§ Given entries

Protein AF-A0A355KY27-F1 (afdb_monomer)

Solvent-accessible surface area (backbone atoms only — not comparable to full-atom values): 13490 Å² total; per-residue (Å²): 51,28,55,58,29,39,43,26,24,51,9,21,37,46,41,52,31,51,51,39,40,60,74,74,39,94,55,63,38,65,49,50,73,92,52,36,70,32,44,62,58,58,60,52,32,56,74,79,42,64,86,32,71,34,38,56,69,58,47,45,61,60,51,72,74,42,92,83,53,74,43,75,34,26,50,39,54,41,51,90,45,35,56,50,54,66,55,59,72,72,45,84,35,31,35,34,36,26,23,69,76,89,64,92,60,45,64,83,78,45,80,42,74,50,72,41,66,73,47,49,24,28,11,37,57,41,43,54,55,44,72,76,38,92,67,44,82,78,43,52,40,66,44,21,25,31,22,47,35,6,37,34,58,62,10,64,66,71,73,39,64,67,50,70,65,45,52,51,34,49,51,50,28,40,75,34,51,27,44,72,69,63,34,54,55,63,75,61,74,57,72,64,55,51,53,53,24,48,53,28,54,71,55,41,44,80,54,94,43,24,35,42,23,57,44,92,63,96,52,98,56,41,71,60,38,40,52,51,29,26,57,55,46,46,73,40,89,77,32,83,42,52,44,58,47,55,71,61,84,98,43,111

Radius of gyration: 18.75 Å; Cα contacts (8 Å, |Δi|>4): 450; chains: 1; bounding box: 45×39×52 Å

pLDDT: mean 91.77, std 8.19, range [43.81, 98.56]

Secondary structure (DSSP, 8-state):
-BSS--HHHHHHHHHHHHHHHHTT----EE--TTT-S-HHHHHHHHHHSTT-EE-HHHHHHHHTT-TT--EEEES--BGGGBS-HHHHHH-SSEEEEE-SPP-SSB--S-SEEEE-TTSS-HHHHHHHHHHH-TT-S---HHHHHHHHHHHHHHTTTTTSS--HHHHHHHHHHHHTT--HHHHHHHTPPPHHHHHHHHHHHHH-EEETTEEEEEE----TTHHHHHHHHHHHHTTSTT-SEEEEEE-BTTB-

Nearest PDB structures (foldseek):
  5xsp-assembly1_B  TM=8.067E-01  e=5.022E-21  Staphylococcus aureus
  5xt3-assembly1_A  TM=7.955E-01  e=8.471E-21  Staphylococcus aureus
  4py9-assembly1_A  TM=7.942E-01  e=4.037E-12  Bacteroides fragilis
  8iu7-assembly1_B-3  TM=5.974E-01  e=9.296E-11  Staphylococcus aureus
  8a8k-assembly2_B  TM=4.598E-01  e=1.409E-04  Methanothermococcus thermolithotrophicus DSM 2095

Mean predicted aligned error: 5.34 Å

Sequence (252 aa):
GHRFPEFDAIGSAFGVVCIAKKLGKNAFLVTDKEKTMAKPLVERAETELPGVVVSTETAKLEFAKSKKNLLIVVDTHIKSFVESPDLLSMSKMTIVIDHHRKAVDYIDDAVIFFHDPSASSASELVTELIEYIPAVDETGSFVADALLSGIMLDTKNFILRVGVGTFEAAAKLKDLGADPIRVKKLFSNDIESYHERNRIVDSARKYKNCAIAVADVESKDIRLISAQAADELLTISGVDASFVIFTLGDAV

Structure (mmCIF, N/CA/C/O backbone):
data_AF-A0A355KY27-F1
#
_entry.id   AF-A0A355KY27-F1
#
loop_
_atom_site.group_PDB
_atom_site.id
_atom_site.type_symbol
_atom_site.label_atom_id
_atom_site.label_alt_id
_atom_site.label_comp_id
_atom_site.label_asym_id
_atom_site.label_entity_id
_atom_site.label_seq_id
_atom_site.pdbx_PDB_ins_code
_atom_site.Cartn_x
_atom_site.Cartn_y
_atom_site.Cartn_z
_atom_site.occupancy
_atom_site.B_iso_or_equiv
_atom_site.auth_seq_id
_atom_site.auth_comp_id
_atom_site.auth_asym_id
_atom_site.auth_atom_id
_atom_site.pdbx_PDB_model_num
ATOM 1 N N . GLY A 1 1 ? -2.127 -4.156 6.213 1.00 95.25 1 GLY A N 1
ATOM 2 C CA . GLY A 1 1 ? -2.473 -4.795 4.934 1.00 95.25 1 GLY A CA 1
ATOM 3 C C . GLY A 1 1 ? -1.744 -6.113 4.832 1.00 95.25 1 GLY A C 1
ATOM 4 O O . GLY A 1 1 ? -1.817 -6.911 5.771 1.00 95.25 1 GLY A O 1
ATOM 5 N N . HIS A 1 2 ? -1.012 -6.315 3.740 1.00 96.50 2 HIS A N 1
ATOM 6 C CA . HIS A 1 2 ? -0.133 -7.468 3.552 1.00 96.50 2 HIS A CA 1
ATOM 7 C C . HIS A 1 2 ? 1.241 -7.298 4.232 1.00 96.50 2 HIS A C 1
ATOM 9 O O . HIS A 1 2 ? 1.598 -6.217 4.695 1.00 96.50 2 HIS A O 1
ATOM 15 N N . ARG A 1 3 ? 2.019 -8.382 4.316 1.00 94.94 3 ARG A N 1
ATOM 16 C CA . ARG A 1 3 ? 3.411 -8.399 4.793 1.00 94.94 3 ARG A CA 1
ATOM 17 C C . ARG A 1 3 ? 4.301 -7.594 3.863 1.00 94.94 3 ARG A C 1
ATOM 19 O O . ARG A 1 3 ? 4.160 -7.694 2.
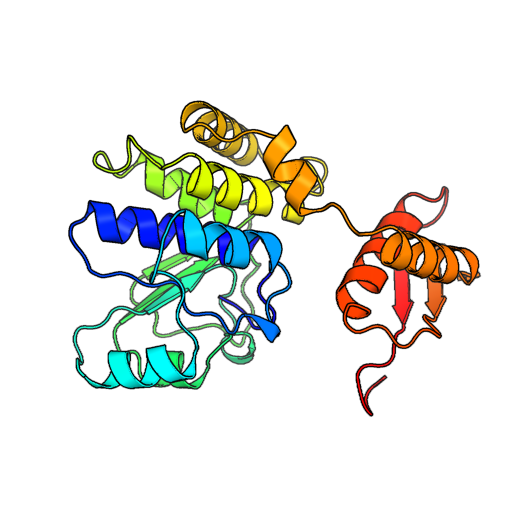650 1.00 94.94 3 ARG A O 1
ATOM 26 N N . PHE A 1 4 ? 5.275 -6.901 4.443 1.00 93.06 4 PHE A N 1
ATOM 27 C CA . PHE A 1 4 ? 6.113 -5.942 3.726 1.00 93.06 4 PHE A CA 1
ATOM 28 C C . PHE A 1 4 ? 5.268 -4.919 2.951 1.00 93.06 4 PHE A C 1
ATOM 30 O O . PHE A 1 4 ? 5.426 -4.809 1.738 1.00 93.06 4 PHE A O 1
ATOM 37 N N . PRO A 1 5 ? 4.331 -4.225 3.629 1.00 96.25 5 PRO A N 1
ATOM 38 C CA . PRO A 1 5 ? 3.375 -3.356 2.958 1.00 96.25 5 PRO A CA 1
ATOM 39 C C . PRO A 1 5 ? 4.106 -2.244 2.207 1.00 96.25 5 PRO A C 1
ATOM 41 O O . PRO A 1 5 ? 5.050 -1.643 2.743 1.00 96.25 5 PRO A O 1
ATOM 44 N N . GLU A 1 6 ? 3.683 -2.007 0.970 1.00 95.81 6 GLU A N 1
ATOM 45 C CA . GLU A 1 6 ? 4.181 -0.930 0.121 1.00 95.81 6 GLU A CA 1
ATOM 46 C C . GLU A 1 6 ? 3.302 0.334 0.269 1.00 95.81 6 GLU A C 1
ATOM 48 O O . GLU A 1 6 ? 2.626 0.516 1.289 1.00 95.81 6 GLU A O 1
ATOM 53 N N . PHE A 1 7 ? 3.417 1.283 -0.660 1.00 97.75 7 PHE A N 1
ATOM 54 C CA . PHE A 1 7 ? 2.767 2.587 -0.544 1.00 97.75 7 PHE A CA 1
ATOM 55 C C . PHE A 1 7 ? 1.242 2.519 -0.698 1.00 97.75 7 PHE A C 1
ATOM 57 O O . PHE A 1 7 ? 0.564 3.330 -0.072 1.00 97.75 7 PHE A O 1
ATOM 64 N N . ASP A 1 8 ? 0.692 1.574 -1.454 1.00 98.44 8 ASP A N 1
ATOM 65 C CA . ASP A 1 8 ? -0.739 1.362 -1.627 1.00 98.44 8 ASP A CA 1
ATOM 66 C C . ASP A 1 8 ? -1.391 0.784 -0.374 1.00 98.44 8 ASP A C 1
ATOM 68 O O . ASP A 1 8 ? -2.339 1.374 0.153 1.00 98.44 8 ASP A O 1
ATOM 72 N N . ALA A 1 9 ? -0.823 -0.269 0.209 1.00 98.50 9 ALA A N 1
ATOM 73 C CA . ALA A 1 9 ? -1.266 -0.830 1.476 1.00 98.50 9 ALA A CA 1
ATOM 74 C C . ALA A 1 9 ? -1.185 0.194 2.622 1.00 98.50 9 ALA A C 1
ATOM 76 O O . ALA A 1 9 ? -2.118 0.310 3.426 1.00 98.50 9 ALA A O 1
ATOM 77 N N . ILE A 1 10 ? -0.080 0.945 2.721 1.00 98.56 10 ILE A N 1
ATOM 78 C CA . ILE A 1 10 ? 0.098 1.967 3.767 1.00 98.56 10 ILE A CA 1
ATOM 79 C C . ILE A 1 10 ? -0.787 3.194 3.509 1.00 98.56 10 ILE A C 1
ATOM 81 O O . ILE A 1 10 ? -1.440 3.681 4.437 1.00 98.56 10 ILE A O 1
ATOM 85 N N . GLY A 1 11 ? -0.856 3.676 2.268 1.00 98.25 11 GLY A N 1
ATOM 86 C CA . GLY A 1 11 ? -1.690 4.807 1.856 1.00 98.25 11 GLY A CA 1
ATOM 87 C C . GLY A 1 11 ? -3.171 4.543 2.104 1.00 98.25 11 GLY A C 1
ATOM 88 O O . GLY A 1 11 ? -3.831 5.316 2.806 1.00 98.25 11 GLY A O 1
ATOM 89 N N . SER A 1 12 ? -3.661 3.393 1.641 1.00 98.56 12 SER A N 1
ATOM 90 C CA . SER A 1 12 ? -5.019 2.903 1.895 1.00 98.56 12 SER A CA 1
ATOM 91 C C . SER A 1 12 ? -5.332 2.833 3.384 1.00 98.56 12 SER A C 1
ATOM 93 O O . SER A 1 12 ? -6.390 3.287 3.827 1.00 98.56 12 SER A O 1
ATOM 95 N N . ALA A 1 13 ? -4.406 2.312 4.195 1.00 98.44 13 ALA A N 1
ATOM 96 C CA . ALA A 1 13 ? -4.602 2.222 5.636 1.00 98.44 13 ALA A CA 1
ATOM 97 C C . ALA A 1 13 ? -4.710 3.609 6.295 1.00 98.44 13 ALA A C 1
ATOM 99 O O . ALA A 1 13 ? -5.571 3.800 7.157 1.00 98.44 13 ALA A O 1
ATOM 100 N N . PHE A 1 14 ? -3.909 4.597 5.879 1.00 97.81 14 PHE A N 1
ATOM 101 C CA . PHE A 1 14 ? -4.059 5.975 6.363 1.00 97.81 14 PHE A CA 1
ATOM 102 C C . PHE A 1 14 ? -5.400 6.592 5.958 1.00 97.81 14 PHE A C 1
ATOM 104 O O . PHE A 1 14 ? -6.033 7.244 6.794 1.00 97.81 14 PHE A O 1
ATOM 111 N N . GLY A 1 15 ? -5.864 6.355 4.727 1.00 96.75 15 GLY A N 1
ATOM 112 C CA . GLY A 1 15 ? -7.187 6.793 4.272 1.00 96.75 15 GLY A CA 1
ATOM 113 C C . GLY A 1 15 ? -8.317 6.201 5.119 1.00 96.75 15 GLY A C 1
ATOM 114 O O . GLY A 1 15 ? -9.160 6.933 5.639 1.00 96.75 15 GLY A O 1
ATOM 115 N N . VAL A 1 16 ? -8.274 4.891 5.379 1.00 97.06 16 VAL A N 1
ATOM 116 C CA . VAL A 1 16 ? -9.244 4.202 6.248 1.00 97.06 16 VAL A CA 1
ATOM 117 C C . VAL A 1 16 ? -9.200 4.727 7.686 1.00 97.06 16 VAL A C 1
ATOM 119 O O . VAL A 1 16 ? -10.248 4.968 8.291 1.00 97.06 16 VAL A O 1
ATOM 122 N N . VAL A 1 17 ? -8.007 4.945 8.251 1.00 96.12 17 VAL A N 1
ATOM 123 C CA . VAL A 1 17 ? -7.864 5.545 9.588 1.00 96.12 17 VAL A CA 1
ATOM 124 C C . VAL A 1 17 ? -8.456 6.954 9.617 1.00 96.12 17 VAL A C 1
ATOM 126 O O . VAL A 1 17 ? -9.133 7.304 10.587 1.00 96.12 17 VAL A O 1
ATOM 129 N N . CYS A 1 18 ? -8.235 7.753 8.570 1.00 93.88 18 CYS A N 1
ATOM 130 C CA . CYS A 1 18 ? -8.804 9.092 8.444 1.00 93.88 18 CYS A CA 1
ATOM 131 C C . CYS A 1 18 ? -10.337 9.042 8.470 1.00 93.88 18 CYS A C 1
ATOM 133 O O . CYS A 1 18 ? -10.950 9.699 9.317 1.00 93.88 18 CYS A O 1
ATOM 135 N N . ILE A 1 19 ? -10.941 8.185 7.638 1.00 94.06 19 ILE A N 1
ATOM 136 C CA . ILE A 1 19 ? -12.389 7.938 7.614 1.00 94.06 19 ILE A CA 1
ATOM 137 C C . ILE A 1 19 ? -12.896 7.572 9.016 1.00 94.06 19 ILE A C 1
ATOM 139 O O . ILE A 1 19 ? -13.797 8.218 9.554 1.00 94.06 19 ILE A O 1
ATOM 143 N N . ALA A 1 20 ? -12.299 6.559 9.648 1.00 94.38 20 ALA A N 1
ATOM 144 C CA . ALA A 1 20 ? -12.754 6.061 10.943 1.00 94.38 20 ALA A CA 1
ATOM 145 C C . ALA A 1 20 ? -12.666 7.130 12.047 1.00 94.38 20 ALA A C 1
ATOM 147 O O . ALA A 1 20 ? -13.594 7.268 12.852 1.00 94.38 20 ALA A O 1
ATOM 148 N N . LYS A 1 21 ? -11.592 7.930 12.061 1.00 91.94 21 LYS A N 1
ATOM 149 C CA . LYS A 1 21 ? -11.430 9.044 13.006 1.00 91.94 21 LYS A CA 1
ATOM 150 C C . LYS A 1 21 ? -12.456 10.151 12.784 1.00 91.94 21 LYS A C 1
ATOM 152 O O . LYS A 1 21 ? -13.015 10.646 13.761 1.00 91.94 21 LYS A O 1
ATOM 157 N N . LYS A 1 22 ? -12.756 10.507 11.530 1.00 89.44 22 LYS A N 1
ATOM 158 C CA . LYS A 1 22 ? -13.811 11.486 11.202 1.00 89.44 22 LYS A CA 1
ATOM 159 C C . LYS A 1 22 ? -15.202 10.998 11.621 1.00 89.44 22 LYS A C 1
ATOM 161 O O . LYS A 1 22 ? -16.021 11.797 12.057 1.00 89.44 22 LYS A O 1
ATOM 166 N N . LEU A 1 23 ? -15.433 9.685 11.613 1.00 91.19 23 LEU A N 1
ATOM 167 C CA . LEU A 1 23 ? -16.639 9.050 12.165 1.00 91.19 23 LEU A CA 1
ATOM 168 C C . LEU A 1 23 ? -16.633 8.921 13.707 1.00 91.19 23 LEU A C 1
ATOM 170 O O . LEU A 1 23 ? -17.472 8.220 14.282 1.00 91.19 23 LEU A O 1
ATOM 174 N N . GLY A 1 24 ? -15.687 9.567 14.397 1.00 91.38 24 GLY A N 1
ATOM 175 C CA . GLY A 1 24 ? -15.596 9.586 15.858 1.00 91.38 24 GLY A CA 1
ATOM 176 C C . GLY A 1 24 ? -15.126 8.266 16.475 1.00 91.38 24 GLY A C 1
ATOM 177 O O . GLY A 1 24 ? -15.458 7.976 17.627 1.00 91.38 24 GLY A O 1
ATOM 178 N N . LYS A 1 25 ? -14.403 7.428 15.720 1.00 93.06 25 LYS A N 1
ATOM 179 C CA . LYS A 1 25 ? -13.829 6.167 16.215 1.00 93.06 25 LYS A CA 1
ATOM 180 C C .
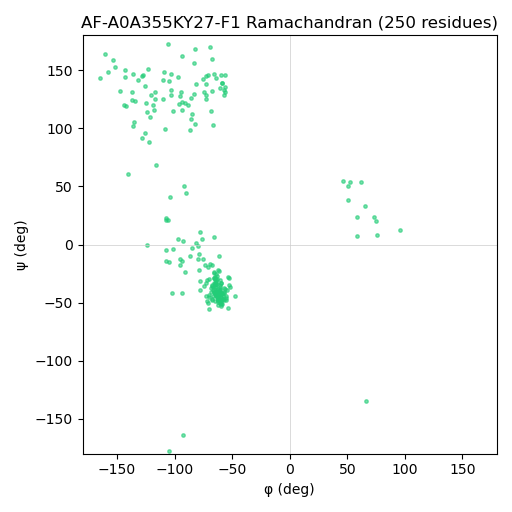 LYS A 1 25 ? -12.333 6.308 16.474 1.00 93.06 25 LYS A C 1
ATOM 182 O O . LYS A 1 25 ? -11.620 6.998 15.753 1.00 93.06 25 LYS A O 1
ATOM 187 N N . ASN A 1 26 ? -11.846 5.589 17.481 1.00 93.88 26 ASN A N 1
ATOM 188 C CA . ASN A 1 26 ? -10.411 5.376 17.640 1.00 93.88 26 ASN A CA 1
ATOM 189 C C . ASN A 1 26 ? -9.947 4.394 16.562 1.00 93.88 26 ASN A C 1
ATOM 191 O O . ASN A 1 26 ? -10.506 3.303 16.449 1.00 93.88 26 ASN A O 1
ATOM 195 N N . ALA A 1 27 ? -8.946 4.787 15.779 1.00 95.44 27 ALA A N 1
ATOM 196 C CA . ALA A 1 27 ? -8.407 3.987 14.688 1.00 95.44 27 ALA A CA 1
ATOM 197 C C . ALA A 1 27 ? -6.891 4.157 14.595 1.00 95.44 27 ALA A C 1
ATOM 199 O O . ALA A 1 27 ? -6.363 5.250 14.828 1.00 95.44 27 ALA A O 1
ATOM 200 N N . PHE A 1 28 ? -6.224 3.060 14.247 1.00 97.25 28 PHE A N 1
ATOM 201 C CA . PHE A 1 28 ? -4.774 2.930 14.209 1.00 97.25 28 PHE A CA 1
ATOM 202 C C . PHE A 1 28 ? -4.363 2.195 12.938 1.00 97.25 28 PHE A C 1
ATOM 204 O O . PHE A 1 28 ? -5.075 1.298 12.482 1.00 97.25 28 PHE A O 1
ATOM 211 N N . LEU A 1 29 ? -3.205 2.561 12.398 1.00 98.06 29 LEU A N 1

§ Exercise
With the pictures removed, print only the lines starting at the line that has "ATOM 6 C CA" and ending at the line that has "ATOM 28 C C", both ends included, exactly as they stand above.

§ Result of the task
ATOM 6 C CA . HIS A 1 2 ? -0.133 -7.468 3.552 1.00 96.50 2 HIS A CA 1
ATOM 7 C C . HIS A 1 2 ? 1.241 -7.298 4.232 1.00 96.50 2 HIS A C 1
ATOM 9 O O . HIS A 1 2 ? 1.598 -6.217 4.695 1.00 96.50 2 HIS A O 1
ATOM 15 N N . ARG A 1 3 ? 2.019 -8.382 4.316 1.00 94.94 3 ARG A N 1
ATOM 16 C CA . ARG A 1 3 ? 3.411 -8.399 4.793 1.00 94.94 3 ARG A CA 1
ATOM 17 C C . ARG A 1 3 ? 4.301 -7.594 3.863 1.00 94.94 3 ARG A C 1
ATOM 19 O O . ARG A 1 3 ? 4.160 -7.694 2.
650 1.00 94.94 3 ARG A O 1
ATOM 26 N N . PHE A 1 4 ? 5.275 -6.901 4.443 1.00 93.06 4 PHE A N 1
ATOM 27 C CA . PHE A 1 4 ? 6.113 -5.942 3.726 1.00 93.06 4 PHE A CA 1
ATOM 28 C C . PHE A 1 4 ? 5.268 -4.919 2.951 1.00 93.06 4 PHE A C 1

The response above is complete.